I can’t tell you how often I hear this.
You can’t rest.
You try to kick back with a book, but your mind keeps spinning asking you to do something before you can rest.
Yet, you are too tired to do it, and you can’t do that task your mind wants you to do very well.
So you stay on the couch.
Now the thoughts are so distracting that you can’t read.
So you scroll on your phone, or you check out with the TV remote in your hand.
And later, exhausted, depleted, you find yourself at the fridge, eating again, even though you are not hungry.
And you call that emotional eating.
It should be called “tired, but can’t rest” eating, I think.
So what the heck? Why does that happen?
Why can’t we DO LESS and just BE MORE?
And why is this state of rest such a mirage, so hard to attain, why do we have to work so damn hard to give ourselves permission to rest?
You can argue it’s because it’s tied to our sense of worth and value, that many of us want to prove ourselves worthy of resting, that we have created a story in our minds of who has the right to rest and who does not. There are many theories we can weave around the whys…from gender and social roles, to our upbringing and how we learned from our parents.

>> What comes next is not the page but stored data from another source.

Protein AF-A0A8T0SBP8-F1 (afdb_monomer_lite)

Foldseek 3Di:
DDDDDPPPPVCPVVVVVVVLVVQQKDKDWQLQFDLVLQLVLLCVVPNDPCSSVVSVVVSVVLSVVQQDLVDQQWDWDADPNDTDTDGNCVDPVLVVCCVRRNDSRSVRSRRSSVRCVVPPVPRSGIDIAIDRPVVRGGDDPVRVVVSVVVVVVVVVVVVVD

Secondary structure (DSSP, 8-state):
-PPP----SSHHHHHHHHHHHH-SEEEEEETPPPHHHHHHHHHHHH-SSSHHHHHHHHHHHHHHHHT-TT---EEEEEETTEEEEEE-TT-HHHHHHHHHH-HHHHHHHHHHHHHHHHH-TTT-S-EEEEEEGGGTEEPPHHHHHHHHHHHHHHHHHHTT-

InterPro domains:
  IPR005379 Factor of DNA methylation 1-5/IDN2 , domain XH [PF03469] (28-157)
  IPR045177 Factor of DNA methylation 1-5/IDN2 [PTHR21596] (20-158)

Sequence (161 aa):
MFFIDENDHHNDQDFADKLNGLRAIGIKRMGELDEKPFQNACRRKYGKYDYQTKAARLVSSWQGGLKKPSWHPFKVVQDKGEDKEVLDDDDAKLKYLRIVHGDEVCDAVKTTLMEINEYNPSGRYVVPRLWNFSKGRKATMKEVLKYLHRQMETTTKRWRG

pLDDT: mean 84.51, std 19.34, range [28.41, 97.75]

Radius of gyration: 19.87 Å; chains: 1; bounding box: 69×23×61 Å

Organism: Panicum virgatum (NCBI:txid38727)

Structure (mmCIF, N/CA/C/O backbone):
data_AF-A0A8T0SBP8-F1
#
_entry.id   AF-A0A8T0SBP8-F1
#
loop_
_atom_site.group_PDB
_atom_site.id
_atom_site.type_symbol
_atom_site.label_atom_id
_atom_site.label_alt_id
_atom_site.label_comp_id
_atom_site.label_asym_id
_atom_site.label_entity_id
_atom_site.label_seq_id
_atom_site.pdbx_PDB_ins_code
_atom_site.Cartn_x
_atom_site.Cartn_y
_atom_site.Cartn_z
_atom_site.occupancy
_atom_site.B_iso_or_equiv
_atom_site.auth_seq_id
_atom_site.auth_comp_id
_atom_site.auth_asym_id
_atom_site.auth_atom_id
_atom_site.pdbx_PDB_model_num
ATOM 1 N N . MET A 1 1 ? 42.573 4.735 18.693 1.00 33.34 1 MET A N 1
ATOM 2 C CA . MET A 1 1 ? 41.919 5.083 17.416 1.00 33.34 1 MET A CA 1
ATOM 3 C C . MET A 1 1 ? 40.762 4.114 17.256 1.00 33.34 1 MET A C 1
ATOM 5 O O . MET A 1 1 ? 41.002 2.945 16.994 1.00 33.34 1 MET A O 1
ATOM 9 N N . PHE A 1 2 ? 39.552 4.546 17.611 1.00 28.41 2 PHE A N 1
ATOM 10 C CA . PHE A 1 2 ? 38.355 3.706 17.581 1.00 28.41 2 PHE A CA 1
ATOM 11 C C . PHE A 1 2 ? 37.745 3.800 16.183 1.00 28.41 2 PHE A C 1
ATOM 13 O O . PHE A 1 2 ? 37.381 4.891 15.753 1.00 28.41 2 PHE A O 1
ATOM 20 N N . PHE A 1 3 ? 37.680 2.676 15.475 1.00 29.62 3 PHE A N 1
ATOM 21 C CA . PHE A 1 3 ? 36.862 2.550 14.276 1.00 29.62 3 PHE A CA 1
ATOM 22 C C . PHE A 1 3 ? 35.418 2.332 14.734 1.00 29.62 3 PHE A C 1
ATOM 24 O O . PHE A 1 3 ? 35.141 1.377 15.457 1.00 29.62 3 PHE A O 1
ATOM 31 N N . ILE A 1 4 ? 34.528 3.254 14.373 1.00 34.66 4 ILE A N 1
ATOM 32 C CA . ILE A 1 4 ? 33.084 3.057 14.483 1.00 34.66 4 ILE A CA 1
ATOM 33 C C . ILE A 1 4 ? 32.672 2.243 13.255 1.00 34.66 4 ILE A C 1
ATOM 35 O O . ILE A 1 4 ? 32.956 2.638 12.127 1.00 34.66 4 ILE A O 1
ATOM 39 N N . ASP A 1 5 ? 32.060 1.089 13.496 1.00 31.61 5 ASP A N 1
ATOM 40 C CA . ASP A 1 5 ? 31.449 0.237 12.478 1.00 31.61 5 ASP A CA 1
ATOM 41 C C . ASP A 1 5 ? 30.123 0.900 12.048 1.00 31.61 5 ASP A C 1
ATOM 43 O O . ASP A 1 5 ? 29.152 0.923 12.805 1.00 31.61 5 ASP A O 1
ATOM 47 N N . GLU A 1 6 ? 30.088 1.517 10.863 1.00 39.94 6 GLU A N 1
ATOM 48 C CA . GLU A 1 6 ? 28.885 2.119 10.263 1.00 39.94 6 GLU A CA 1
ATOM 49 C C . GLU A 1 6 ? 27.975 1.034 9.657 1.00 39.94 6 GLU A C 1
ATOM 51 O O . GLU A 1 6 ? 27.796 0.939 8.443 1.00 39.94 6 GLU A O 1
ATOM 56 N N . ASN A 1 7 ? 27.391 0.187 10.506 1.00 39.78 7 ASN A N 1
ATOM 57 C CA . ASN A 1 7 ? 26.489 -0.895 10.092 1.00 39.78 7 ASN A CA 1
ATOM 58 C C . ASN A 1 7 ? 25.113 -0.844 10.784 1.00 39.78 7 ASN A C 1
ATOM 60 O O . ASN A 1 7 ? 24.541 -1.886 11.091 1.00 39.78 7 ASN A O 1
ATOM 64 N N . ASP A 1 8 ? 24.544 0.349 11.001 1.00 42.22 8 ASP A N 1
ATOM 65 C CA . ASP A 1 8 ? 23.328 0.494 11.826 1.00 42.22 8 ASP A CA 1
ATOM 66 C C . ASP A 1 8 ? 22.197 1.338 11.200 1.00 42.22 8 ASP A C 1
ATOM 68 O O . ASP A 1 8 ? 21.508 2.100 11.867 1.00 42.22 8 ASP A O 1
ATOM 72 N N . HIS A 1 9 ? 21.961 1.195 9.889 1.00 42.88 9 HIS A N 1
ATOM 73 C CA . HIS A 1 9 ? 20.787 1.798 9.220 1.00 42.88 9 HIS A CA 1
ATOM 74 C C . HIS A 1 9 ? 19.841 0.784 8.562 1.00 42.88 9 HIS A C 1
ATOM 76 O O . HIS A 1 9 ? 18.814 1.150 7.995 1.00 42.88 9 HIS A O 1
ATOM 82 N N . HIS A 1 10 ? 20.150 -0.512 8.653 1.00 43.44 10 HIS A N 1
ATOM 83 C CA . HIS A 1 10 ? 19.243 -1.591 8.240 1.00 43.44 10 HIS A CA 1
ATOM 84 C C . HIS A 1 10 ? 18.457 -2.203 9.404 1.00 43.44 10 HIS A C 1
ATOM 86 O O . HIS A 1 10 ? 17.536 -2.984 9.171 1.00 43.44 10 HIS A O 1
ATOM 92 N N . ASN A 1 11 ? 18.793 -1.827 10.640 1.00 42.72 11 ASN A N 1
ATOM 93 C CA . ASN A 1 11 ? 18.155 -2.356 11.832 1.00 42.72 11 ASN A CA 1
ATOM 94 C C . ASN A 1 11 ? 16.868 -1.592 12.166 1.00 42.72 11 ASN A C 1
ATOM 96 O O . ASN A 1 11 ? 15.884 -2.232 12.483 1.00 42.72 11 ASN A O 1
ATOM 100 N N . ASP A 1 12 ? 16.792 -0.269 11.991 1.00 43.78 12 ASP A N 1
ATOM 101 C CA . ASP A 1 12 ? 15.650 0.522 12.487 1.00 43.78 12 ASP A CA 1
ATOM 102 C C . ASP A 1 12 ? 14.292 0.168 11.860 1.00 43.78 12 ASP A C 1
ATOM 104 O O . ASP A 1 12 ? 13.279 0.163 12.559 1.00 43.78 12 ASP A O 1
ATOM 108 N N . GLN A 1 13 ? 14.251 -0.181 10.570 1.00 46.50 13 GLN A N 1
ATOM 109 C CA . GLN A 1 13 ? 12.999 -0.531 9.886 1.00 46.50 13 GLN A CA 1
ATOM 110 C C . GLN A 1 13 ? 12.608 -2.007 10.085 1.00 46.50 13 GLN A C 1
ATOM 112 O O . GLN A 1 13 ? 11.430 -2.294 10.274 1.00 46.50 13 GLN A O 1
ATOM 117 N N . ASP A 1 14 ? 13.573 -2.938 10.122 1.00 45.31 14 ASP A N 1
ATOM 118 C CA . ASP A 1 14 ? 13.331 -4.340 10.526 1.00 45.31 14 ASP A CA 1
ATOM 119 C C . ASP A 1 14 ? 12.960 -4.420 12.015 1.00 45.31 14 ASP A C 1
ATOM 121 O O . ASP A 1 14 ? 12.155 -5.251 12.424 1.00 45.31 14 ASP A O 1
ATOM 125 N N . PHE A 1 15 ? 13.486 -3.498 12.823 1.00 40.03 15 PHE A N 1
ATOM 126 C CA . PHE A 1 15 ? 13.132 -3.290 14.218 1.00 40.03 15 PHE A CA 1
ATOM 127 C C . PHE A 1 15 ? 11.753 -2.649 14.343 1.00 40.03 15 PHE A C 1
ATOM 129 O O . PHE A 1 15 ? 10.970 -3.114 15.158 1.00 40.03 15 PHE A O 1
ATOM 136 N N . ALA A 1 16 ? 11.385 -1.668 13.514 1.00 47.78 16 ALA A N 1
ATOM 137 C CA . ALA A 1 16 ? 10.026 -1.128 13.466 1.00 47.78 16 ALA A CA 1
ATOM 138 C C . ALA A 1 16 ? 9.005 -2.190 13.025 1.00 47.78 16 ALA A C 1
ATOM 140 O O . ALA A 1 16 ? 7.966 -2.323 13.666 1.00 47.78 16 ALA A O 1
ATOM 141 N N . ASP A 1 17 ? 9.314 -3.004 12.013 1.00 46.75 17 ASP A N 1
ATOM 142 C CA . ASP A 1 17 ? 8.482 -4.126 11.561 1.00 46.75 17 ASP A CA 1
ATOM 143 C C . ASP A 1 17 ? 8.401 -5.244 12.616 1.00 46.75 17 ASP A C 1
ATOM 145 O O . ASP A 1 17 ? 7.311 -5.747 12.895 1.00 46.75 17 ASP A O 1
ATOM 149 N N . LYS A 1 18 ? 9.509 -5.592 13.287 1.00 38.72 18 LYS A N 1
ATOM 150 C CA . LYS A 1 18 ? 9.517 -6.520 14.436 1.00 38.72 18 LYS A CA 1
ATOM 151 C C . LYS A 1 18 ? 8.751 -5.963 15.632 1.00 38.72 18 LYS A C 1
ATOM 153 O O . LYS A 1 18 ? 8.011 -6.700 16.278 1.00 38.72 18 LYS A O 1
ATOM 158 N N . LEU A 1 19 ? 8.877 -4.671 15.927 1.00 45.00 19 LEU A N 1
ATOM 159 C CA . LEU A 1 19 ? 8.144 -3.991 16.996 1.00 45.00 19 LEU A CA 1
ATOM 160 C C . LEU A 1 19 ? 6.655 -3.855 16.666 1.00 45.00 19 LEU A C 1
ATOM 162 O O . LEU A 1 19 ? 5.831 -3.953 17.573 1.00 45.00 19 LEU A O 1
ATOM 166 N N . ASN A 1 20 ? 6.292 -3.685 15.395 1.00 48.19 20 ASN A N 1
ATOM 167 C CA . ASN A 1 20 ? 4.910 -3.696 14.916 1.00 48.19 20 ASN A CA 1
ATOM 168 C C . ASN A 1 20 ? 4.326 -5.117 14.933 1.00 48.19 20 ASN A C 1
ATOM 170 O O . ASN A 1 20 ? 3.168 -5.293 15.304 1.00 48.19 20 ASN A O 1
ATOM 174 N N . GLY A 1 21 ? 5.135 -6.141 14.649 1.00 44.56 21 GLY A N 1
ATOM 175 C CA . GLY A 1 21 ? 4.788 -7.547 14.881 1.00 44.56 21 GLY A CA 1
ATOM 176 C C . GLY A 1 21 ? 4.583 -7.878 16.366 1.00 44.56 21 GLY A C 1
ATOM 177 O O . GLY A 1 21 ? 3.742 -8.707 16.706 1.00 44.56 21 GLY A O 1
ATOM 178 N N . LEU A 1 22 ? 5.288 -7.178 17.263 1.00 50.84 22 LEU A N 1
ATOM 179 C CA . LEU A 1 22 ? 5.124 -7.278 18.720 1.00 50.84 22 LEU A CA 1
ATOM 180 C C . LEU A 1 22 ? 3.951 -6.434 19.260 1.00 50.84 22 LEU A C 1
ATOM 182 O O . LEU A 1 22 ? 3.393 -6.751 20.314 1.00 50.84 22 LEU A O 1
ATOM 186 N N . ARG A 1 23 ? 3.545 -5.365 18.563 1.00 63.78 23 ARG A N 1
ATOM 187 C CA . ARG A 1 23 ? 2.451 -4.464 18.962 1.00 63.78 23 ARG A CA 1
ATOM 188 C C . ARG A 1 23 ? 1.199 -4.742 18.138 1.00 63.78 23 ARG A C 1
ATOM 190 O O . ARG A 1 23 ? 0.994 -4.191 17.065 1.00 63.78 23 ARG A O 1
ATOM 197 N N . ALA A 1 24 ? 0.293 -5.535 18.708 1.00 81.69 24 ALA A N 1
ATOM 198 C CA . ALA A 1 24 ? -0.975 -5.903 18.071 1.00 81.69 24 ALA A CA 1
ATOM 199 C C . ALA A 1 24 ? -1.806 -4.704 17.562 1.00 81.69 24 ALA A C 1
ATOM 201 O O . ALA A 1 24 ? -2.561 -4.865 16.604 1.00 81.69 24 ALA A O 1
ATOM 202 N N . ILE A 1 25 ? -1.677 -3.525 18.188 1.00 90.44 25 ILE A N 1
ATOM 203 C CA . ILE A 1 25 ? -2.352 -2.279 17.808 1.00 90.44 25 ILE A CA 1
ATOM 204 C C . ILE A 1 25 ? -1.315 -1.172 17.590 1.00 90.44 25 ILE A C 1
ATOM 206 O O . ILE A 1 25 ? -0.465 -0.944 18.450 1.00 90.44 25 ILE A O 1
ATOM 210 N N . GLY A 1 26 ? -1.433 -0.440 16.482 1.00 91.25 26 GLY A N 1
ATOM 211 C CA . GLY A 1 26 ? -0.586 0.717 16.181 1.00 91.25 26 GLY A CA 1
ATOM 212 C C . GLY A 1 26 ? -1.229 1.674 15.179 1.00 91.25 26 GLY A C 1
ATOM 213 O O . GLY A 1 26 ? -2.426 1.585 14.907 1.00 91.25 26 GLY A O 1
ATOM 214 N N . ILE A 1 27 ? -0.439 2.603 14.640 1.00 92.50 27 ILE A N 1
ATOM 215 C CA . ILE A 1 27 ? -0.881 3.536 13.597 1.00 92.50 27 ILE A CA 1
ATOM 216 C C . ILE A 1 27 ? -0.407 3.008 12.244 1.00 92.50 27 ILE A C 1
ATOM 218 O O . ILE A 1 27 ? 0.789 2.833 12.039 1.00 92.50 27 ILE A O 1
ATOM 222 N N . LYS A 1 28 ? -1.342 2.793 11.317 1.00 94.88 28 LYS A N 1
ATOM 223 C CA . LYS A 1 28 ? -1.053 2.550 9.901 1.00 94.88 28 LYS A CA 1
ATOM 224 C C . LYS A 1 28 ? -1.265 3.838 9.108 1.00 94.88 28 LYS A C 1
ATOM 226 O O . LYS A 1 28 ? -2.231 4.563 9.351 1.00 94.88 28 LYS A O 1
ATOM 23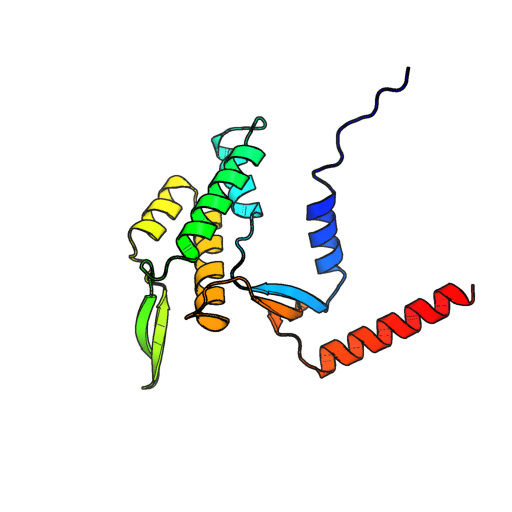1 N N . ARG A 1 29 ? -0.365 4.126 8.170 1.00 96.50 29 ARG A N 1
ATOM 232 C CA . ARG A 1 29 ? -0.424 5.289 7.279 1.00 96.50 29 ARG A CA 1
ATOM 233 C C . ARG A 1 29 ? -1.079 4.885 5.956 1.00 96.50 29 ARG A C 1
ATOM 235 O O . ARG A 1 29 ? -0.403 4.428 5.049 1.00 96.50 29 ARG A O 1
ATOM 242 N N . MET A 1 30 ? -2.405 5.011 5.874 1.00 96.56 30 MET A N 1
ATOM 243 C CA . MET A 1 30 ? -3.174 4.574 4.700 1.00 96.56 30 MET A CA 1
ATOM 244 C C . MET A 1 30 ? -2.857 5.454 3.494 1.00 96.56 30 MET A C 1
ATOM 246 O O . MET A 1 30 ? -2.918 6.684 3.600 1.00 96.56 30 MET A O 1
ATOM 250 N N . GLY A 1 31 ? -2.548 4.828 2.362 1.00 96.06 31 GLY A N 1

But there is a biological piece here, a preverbal piece, a piece around the environment in which we developed.
Many of us didn’t grow up in environments that facilitated the ability to drop easily into rest and digest – that juicy, delicious state of the nervous system where we can recover, restore, digest our food and get the energy for our next move.
Some of us grew up in dangerous environments – a family, socioeconomic, even political reality, where rest and digest was not a state anyone around could easily drop into.
If that early organizing piece is missing, if our bodies have not learned as young as when we were developing in our mother’s wombs what rest and restoration means and how to physically drop there, we will always go to our thoughts to try to find a plan of rest.
We will always go to food as a way to force rest and digest onto a system that doesn’t know how to organically go there.
Learning how to rest is not about a social revolution, it’s not an act of rebellion against the status quo. It’s a lot simpler – recognizing that your system doesn’t know how to do something that is its birthright, and then teaching it how to do it one simple action at a time.